[Geoserver-devel] [jira] Created: (GEOS-820) GML 2.1.2 schemas don't validate in Xerces

GML 2.1.2 schemas don't validate in Xerces
------------------------------------------

                 Key: GEOS-820
                 URL: http://jira.codehaus.org/browse/GEOS-820
             Project: GeoServer
          Issue Type: Bug
          Components: Configuration
    Affects Versions: 1.4.0-RC4, 1.3.4, 1.4.0-RC5, 1.4.0, 1.5.0-beta1
            Reporter: Saul Farber
         Assigned To: dblasby
            Priority: Minor
             Fix For: 1.4.0-RC5, 1.5.0-beta1
         Attachments: geometry.xsd.patch

The gml 2.1.2 schemas (as found here http://schemas.opengis.net/gml/2.1.2/) are not valid. They are *almost* valid, and of the many different validation engines out there (MSXML, the w3c validator, xerces-j, etc.) only a small number of them catch the error. It's an obscure part of the XML schema spec, but I asked once a long long time ago on the w3c-schema-dev list and they did conclude that the gml 2.1.2 spec is indeed invalid, and that xerces-j does actually catch the error.

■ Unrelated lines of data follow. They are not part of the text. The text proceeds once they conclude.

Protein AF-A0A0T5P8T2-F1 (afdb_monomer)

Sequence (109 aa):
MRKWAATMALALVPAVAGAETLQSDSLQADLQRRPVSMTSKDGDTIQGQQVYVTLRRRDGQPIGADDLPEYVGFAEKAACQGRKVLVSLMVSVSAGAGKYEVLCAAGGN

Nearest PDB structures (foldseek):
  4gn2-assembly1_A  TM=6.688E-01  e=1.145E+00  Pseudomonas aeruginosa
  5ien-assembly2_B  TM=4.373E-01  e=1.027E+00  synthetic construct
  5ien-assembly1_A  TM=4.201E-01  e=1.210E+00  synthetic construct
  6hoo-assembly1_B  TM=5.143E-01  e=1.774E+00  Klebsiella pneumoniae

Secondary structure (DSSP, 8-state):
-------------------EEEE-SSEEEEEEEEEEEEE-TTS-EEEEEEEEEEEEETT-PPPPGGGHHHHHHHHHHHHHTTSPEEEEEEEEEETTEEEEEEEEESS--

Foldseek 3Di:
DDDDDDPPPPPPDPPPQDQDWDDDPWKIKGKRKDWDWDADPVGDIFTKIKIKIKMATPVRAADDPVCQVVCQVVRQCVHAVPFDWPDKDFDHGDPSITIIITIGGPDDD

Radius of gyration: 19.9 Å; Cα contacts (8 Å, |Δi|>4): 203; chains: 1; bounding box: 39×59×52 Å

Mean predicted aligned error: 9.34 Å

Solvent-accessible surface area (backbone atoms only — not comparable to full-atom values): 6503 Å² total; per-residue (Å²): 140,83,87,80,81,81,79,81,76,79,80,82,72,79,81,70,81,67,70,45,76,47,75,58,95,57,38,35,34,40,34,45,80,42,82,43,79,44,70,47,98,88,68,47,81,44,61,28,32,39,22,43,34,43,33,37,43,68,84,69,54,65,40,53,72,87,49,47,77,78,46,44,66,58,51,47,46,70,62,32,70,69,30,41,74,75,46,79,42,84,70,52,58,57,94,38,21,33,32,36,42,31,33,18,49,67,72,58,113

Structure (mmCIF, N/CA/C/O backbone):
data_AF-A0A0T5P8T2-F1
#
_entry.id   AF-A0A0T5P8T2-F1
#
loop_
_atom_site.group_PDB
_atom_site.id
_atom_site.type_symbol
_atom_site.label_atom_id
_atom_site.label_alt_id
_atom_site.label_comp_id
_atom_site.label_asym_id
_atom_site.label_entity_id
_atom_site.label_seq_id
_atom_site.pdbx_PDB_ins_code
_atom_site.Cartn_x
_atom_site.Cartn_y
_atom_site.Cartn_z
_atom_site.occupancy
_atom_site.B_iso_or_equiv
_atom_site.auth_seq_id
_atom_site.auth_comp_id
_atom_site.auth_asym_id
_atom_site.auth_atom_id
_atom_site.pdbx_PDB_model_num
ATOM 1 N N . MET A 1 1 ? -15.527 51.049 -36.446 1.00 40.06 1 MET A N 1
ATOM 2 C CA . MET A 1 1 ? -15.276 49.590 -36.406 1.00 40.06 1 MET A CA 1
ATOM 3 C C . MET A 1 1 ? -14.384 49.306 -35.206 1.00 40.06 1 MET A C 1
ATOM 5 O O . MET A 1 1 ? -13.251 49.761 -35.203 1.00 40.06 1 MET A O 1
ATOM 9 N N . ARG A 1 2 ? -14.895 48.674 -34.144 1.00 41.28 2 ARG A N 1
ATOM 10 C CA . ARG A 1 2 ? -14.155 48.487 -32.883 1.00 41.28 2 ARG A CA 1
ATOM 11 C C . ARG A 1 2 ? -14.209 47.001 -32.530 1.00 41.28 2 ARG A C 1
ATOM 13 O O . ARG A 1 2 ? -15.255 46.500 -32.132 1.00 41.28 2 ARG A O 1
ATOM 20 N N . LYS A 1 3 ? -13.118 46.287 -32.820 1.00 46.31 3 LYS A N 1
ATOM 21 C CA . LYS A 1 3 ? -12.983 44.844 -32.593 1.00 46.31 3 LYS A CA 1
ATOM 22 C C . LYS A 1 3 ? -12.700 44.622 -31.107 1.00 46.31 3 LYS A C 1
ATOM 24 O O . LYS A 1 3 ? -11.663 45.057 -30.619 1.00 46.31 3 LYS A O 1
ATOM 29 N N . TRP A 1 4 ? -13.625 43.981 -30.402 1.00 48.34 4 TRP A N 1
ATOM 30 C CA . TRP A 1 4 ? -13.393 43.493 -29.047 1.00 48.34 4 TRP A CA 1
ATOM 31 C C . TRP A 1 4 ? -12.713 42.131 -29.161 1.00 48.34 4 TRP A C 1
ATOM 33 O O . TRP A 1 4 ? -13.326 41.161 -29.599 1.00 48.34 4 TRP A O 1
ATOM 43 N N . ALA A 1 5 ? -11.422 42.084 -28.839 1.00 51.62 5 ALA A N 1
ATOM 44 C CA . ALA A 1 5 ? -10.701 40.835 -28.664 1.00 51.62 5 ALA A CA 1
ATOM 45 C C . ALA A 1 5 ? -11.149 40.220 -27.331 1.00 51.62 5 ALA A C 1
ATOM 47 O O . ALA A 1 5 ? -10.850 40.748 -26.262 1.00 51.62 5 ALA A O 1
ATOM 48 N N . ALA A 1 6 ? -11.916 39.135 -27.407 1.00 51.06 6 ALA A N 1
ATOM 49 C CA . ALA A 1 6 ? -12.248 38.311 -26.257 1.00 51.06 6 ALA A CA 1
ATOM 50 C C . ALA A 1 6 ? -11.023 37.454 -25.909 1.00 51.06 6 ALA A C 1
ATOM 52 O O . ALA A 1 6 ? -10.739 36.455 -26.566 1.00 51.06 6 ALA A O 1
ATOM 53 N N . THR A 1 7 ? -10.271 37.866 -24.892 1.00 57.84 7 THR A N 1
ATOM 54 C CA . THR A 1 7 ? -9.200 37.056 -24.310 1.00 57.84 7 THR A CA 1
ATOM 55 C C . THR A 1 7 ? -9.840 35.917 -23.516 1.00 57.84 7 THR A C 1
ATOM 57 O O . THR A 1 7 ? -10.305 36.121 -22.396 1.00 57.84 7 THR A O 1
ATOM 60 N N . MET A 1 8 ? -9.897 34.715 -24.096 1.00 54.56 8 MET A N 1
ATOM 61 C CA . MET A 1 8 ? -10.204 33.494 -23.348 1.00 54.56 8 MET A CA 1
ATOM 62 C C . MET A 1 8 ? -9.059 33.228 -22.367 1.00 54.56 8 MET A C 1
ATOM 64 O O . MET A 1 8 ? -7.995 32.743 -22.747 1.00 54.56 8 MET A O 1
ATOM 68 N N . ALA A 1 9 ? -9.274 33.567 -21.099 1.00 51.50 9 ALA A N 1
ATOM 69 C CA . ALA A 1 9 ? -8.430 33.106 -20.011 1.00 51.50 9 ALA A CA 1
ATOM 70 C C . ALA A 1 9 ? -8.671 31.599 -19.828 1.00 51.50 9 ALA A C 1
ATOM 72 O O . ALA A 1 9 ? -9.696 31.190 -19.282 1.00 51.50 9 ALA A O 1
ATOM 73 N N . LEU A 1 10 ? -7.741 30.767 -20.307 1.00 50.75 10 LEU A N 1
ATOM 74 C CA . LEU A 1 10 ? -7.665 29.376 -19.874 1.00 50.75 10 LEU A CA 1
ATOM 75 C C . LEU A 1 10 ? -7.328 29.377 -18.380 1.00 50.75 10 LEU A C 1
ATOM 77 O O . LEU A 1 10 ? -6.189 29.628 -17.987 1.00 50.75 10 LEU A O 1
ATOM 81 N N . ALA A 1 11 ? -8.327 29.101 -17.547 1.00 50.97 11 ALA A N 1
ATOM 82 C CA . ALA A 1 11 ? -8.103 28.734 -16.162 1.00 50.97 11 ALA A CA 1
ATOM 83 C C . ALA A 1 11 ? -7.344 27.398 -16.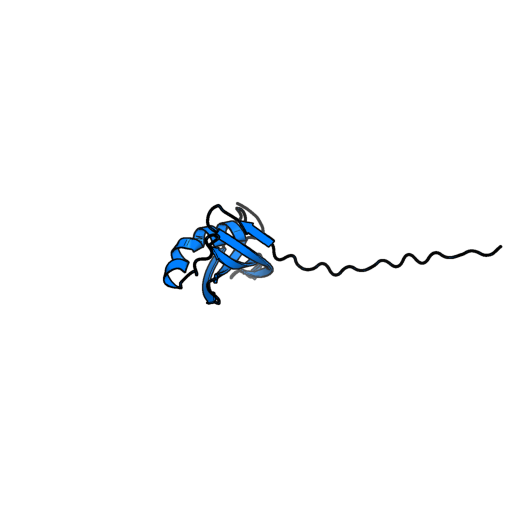146 1.00 50.97 11 ALA A C 1
ATOM 85 O O . ALA A 1 11 ? -7.920 26.334 -16.363 1.00 50.97 11 ALA A O 1
ATOM 86 N N . LEU A 1 12 ? -6.030 27.464 -15.935 1.00 50.34 12 LEU A N 1
ATOM 87 C CA . LEU A 1 12 ? -5.197 26.318 -15.587 1.00 50.34 12 LEU A CA 1
ATOM 88 C C . LEU A 1 12 ? -5.642 25.825 -14.207 1.00 50.34 12 LEU A C 1
ATOM 90 O O . LEU A 1 12 ? -5.172 26.314 -13.182 1.00 50.34 12 LEU A O 1
ATOM 94 N N . VAL A 1 13 ? -6.591 24.890 -14.178 1.00 53.47 13 VAL A N 1
ATOM 95 C CA . VAL A 1 13 ? -6.932 24.158 -12.957 1.00 53.47 13 VAL A CA 1
ATOM 96 C C . VAL A 1 13 ? -5.761 23.212 -12.674 1.00 53.47 13 VAL A C 1
ATOM 98 O O . VAL A 1 13 ? -5.468 22.364 -13.522 1.00 53.47 13 VAL A O 1
ATOM 101 N N . PRO A 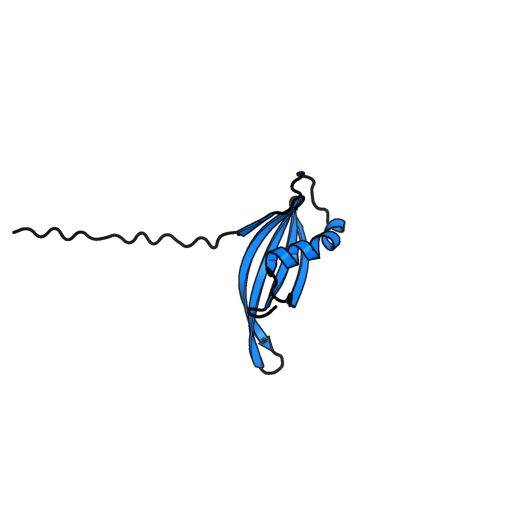1 14 ? -5.055 23.335 -11.537 1.00 43.50 14 PRO A N 1
ATOM 102 C CA . PRO A 1 14 ? -4.034 22.366 -11.181 1.00 43.50 14 PRO A CA 1
ATOM 103 C C . PRO A 1 14 ? -4.711 21.005 -11.012 1.00 43.50 14 PRO A C 1
ATOM 105 O O . PRO A 1 14 ? -5.637 20.856 -10.214 1.00 43.50 14 PRO A O 1
ATOM 108 N N . ALA A 1 15 ? -4.263 20.022 -11.793 1.00 47.38 15 ALA A N 1
ATOM 109 C CA . ALA A 1 15 ? -4.653 18.634 -11.630 1.00 47.38 15 ALA A CA 1
ATOM 110 C C . ALA A 1 15 ? -4.184 18.180 -10.245 1.00 47.38 15 ALA A C 1
ATOM 112 O O . ALA A 1 15 ? -3.016 17.852 -10.038 1.00 47.38 15 ALA A O 1
ATOM 113 N N . VAL A 1 16 ? -5.088 18.227 -9.271 1.00 48.94 16 VAL A N 1
ATOM 114 C CA . VAL A 1 16 ? -4.879 17.589 -7.978 1.00 48.94 16 VAL A CA 1
ATOM 115 C C . VAL A 1 16 ? -4.673 16.113 -8.301 1.00 48.94 16 VAL A C 1
ATOM 117 O O . VAL A 1 16 ? -5.575 15.482 -8.849 1.00 48.94 16 VAL A O 1
ATOM 120 N N . ALA A 1 17 ? -3.475 15.582 -8.051 1.00 53.62 17 ALA A N 1
ATOM 121 C CA . ALA A 1 17 ? -3.241 14.146 -8.095 1.00 53.62 17 ALA A CA 1
ATOM 122 C C . ALA A 1 17 ? -4.249 13.513 -7.127 1.00 53.62 17 ALA A C 1
ATOM 124 O O . ALA A 1 17 ? -4.121 13.661 -5.911 1.00 53.62 17 ALA A O 1
ATOM 125 N N . GLY A 1 18 ? -5.324 12.949 -7.677 1.00 53.91 18 GLY A N 1
ATOM 126 C CA . GLY A 1 18 ? -6.471 12.512 -6.900 1.00 53.91 18 GLY A CA 1
ATOM 127 C C . GLY A 1 18 ? -6.039 11.397 -5.966 1.00 53.91 18 GLY A C 1
ATOM 128 O O . GLY A 1 18 ? -5.554 10.366 -6.425 1.00 53.91 18 GLY A O 1
ATOM 129 N N . ALA A 1 19 ? -6.197 11.608 -4.662 1.00 66.31 19 ALA A N 1
ATOM 130 C CA . ALA A 1 19 ? -6.238 10.492 -3.737 1.00 66.31 19 ALA A CA 1
ATOM 131 C C . ALA A 1 19 ? -7.419 9.613 -4.170 1.00 66.31 19 ALA A C 1
ATOM 133 O O . ALA A 1 19 ? -8.567 10.057 -4.148 1.00 66.31 19 ALA A O 1
ATOM 134 N N . GLU A 1 20 ? -7.133 8.411 -4.659 1.00 84.56 20 GLU A N 1
ATOM 135 C CA . GLU A 1 20 ? -8.171 7.470 -5.072 1.00 84.56 20 GLU A CA 1
ATOM 136 C C . GLU A 1 20 ? -8.637 6.709 -3.836 1.00 84.56 20 GLU A C 1
ATOM 138 O O . GLU A 1 20 ? -7.815 6.138 -3.122 1.00 84.56 20 GLU A O 1
ATOM 143 N N . THR A 1 21 ? -9.942 6.668 -3.584 1.00 87.06 21 THR A N 1
ATOM 144 C CA . THR A 1 21 ? -10.500 5.857 -2.500 1.00 87.06 21 THR A CA 1
ATOM 145 C C . THR A 1 21 ? -11.121 4.589 -3.076 1.00 87.06 21 THR A C 1
ATOM 147 O O . THR A 1 21 ? -11.965 4.651 -3.968 1.00 87.06 21 THR A O 1
ATOM 150 N N . LEU A 1 22 ? -10.727 3.433 -2.544 1.00 89.19 22 LEU A N 1
ATOM 151 C CA . LEU A 1 22 ? -11.292 2.124 -2.860 1.00 89.19 22 LEU A CA 1
ATOM 152 C C . LEU A 1 22 ? -11.932 1.524 -1.609 1.00 89.19 22 LEU A C 1
ATOM 154 O O . LEU A 1 22 ? -11.388 1.631 -0.513 1.00 89.19 22 LEU A O 1
ATOM 158 N N . GLN A 1 23 ? -13.090 0.889 -1.761 1.00 91.69 23 GLN A N 1
ATOM 159 C CA . GLN A 1 23 ? -13.856 0.347 -0.640 1.00 91.69 23 GLN A CA 1
ATOM 160 C C . GLN A 1 23 ? -14.213 -1.122 -0.873 1.00 91.69 23 GLN A C 1
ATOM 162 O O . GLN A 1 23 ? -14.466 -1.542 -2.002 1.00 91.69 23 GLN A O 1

To solve this, I tweaked the geometry.xsd file just a tiny bit to make it valid. I don't think it actually changes the content-model at all, it just makes the schema valid.

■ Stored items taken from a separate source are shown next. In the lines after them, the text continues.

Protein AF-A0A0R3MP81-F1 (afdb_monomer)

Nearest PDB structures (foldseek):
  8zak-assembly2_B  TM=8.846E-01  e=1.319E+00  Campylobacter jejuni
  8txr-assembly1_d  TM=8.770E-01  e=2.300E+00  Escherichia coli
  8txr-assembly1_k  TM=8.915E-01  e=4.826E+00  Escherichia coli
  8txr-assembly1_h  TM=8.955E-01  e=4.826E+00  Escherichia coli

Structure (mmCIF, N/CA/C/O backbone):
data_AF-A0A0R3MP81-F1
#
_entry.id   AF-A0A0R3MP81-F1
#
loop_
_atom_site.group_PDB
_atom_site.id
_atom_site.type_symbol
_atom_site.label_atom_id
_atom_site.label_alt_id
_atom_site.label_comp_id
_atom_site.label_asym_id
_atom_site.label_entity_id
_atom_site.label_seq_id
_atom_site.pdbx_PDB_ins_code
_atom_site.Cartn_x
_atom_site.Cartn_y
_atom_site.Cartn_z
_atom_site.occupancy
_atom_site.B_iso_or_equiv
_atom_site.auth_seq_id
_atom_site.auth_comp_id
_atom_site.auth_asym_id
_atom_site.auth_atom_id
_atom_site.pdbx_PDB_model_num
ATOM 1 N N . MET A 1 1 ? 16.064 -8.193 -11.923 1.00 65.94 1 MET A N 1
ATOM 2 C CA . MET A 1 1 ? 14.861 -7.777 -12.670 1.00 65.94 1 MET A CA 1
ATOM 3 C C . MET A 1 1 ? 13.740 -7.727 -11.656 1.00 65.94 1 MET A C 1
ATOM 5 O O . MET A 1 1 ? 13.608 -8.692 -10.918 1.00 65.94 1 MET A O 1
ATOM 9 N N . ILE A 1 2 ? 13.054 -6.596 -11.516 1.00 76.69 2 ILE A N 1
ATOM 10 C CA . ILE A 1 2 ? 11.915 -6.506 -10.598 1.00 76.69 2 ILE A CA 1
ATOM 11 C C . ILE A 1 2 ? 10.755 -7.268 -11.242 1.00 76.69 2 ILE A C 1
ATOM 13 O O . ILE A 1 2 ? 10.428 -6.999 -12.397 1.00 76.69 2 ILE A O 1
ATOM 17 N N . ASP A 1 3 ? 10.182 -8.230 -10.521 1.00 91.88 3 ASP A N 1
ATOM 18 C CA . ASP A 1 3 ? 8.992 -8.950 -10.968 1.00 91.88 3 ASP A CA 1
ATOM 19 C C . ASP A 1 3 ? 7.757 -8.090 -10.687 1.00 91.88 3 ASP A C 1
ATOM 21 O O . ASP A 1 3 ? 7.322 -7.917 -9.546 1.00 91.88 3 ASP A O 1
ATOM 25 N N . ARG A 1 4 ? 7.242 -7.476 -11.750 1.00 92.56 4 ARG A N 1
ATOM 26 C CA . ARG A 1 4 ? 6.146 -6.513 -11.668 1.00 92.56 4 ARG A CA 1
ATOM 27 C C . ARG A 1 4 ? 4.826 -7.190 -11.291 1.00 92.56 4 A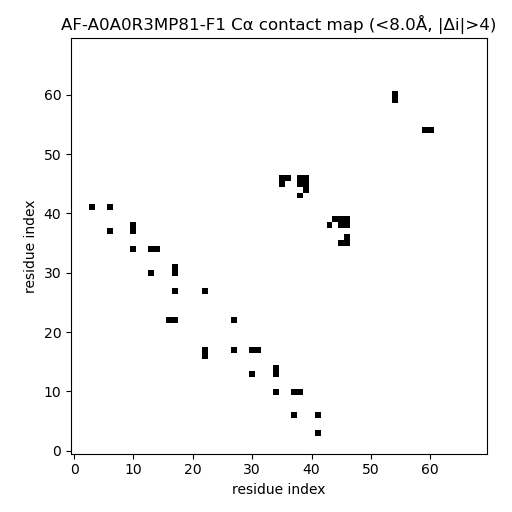RG A C 1
ATOM 29 O O . ARG A 1 4 ? 4.044 -6.596 -10.553 1.00 92.56 4 ARG A O 1
ATOM 36 N N . ASP A 1 5 ? 4.610 -8.423 -11.740 1.00 93.81 5 ASP A N 1
ATOM 37 C CA . ASP A 1 5 ? 3.390 -9.184 -11.461 1.00 93.81 5 ASP A CA 1
ATOM 38 C C . ASP A 1 5 ? 3.365 -9.666 -10.007 1.00 93.81 5 ASP A C 1
ATOM 40 O O . ASP A 1 5 ? 2.321 -9.606 -9.350 1.00 93.81 5 ASP A O 1
ATOM 44 N N . ALA A 1 6 ? 4.528 -10.037 -9.461 1.00 94.88 6 ALA A N 1
ATOM 45 C CA . ALA A 1 6 ? 4.668 -10.328 -8.036 1.00 94.88 6 ALA A CA 1
ATOM 46 C C . ALA A 1 6 ? 4.305 -9.109 -7.168 1.00 94.88 6 ALA A C 1
ATOM 48 O O . ALA A 1 6 ? 3.554 -9.240 -6.204 1.00 94.88 6 ALA A O 1
ATOM 49 N N . ILE A 1 7 ? 4.755 -7.905 -7.541 1.00 93.38 7 ILE A N 1
ATOM 50 C CA . ILE A 1 7 ? 4.423 -6.674 -6.801 1.00 93.38 7 ILE A CA 1
ATOM 51 C C . ILE A 1 7 ? 2.929 -6.334 -6.896 1.00 93.38 7 ILE A C 1
ATOM 53 O O . ILE A 1 7 ? 2.333 -5.908 -5.908 1.00 93.38 7 ILE A O 1
ATOM 57 N N . ILE A 1 8 ? 2.304 -6.516 -8.063 1.00 95.19 8 ILE A N 1
ATOM 58 C CA . ILE A 1 8 ? 0.857 -6.293 -8.237 1.00 95.19 8 ILE A CA 1
ATOM 59 C C . ILE A 1 8 ? 0.045 -7.271 -7.376 1.00 95.19 8 ILE A C 1
ATOM 61 O O . ILE A 1 8 ? -0.964 -6.878 -6.777 1.00 95.19 8 ILE A O 1
ATOM 65 N N . THR A 1 9 ? 0.491 -8.525 -7.301 1.00 96.62 9 THR A N 1
ATOM 66 C CA . THR A 1 9 ? -0.128 -9.562 -6.466 1.00 96.62 9 THR A CA 1
ATOM 67 C C . THR A 1 9 ? -0.042 -9.174 -4.992 1.00 96.62 9 THR A C 1
ATOM 69 O O . THR A 1 9 ? -1.076 -9.034 -4.342 1.00 96.62 9 THR A O 1
ATOM 72 N N . GLU A 1 10 ? 1.160 -8.855 -4.507 1.00 95.69 10 GLU A N 1
ATOM 73 C CA . GLU A 1 10 ? 1.399 -8.426 -3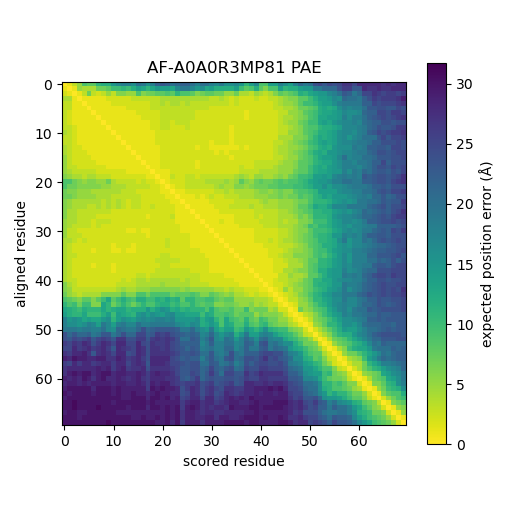.123 1.00 95.69 10 GLU A CA 1
ATOM 74 C C . GLU A 1 10 ? 0.564 -7.187 -2.749 1.00 95.69 10 GLU A C 1
ATOM 76 O O . GLU A 1 10 ? -0.085 -7.134 -1.705 1.00 95.69 10 GLU A O 1
ATOM 81 N N . LEU A 1 11 ? 0.494 -6.189 -3.638 1.00 95.75 11 LEU A N 1
ATOM 82 C CA . LEU A 1 11 ? -0.346 -5.003 -3.441 1.00 95.75 11 LEU A CA 1
ATOM 83 C C . LEU A 1 11 ? -1.829 -5.341 -3.284 1.00 95.75 11 LEU A C 1
ATOM 85 O O . LEU A 1 11 ? -2.541 -4.655 -2.548 1.00 95.75 11 LEU A O 1
ATOM 89 N N . SER A 1 12 ? -2.309 -6.351 -4.005 1.00 95.88 12 SER A N 1
ATOM 90 C CA . SER A 1 12 ? -3.704 -6.785 -3.938 1.00 95.88 12 SER A CA 1
ATOM 91 C C . SER A 1 12 ? -3.995 -7.485 -2.611 1.00 95.88 12 SER A C 1
ATOM 93 O O . SER A 1 12 ? -5.022 -7.207 -1.991 1.00 95.88 12 SER A O 1
ATOM 95 N N . GLU A 1 13 ? -3.066 -8.314 -2.134 1.00 96.81 13 GLU A N 1
ATOM 96 C CA . GLU A 1 13 ? -3.157 -8.990 -0.836 1.00 96.81 13 GLU A CA 1
ATOM 97 C C . GLU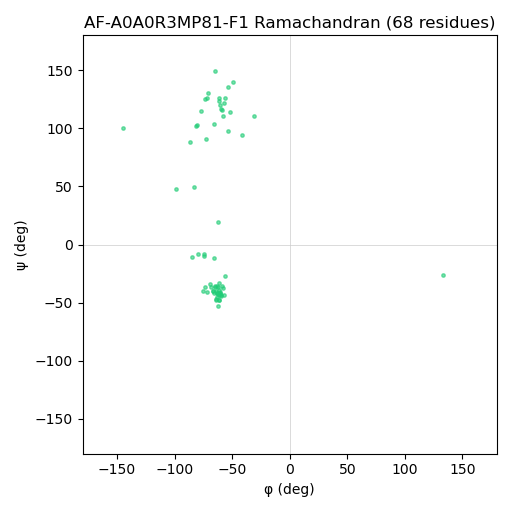 A 1 13 ? -3.143 -7.991 0.326 1.00 96.81 13 GLU A C 1
ATOM 99 O O . GLU A 1 13 ? -4.039 -8.009 1.173 1.00 96.81 13 GLU A O 1
ATOM 104 N N . ILE A 1 14 ? -2.211 -7.034 0.318 1.00 95.69 14 ILE A N 1
ATOM 105 C CA . ILE A 1 14 ? -2.136 -5.992 1.351 1.00 95.69 14 ILE A CA 1
ATOM 106 C C . ILE A 1 14 ? -3.419 -5.148 1.379 1.00 95.69 14 ILE A C 1
ATOM 108 O O . ILE A 1 14 ? -3.948 -4.850 2.452 1.00 95.69 14 ILE A O 1
ATOM 112 N N . LYS A 1 15 ? -3.968 -4.778 0.213 1.00 94.94 15 LYS A N 1
ATOM 113 C CA . LYS A 1 15 ? -5.241 -4.039 0.139 1.00 94.94 15 LYS A CA 1
ATOM 114 C C . LYS A 1 15 ? -6.409 -4.841 0.715 1.00 94.94 15 LYS A C 1
ATOM 116 O O . LYS A 1 15 ? -7.268 -4.250 1.367 1.00 94.94 15 LYS A O 1
ATOM 121 N N . ALA A 1 16 ? -6.433 -6.159 0.514 1.00 95.88 16 ALA A N 1
ATOM 122 C CA . ALA A 1 16 ? -7.436 -7.030 1.120 1.00 95.88 16 ALA A CA 1
ATOM 123 C C . ALA A 1 16 ? -7.291 -7.088 2.650 1.00 95.88 16 ALA A C 1
ATOM 125 O O . ALA A 1 16 ? -8.295 -7.012 3.355 1.00 95.88 16 ALA A O 1
ATOM 126 N N . MET A 1 17 ? -6.059 -7.137 3.171 1.00 95.06 17 MET A N 1
ATOM 127 C CA . MET A 1 17 ? -5.798 -7.090 4.616 1.00 95.06 17 MET A CA 1
ATOM 128 C C . MET A 1 17 ? -6.241 -5.763 5.245 1.00 95.06 17 MET A C 1
ATOM 130 O O . MET A 1 17 ? -6.850 -5.764 6.310 1.00 95.06 17 MET A O 1
ATOM 134 N N . ILE A 1 18 ? -5.982 -4.630 4.583 1.00 93.44 18 ILE A N 1
ATOM 135 C CA . ILE A 1 18 ? -6.412 -3.300 5.051 1.00 93.44 18 ILE A CA 1
ATOM 136 C C . ILE A 1 18 ? -7.942 -3.198 5.137 1.00 93.44 18 ILE A C 1
ATOM 138 O O . ILE A 1 18 ? -8.457 -2.497 6.007 1.00 93.44 18 ILE A O 1
ATOM 142 N N . ALA A 1 19 ? -8.670 -3.878 4.249 1.00 92.38 19 ALA A N 1
ATOM 143 C CA . ALA A 1 19 ? -10.130 -3.892 4.251 1.00 92.38 19 ALA A CA 1
ATOM 144 C C . ALA A 1 19 ? -10.738 -4.755 5.377 1.00 92.38 19 ALA A C 1
ATOM 146 O O . ALA A 1 19 ? -11.946 -4.690 5.589 1.00 92.38 19 ALA A O 1
ATOM 147 N N . ASP A 1 20 ? -9.939 -5.546 6.103 1.00 93.44 20 ASP A N 1
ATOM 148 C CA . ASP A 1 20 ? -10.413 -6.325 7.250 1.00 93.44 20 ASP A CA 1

I think fixing the schema is a good thing, and will make many people attempting to validate WFS responses with strict validators (for example, xerces-j).

Patch to fix geometry.xsd is attached.

--
This message is automatically generated by JIRA.
-
If you think it was sent incorrectly contact one of the administrators: http://jira.codehaus.org/secure/Administrators.jspa
-
For more information on JIRA, see: http://www.atlassian.com/software/jira

Saul,

Most validating parsers will allow you to turn off the
schema-validitity checks. Its a bit dangerous, but it seems to work:

parser.setFeature("http://apache.org/xml/features/validation/schema-full-checking",
                false);

This is how the SLD validator gets around the issue. See
SLDValidator#validateSLD().

Hopefully this will help you,

dave

On 12/5/06, Saul Farber (JIRA) <jira@anonymised.com> wrote:

GML 2.1.2 schemas don't validate in Xerces
------------------------------------------

                 Key: GEOS-820
                 URL: http://jira.codehaus.org/browse/GEOS-820
             Project: GeoServer
          Issue Type: Bug
          Components: Configuration
    Affects Versions: 1.4.0-RC4, 1.3.4, 1.4.0-RC5, 1.4.0, 1.5.0-beta1
            Reporter: Saul Farber
         Assigned To: dblasby
            Priority: Minor
             Fix For: 1.4.0-RC5, 1.5.0-beta1
         Attachments: geometry.xsd.patch

The gml 2.1.2 schemas (as found here Index of /gml/2.1.2) are not valid. They are *almost* valid, and of the many different validation engines out there (MSXML, the w3c validator, xerces-j, etc.) only a small number of them catch the error. It's an obscure part of the XML schema spec, but I asked once a long long time ago on the w3c-schema-dev list and they did conclude that the gml 2.1.2 spec is indeed invalid, and that xerces-j does actually catch the error.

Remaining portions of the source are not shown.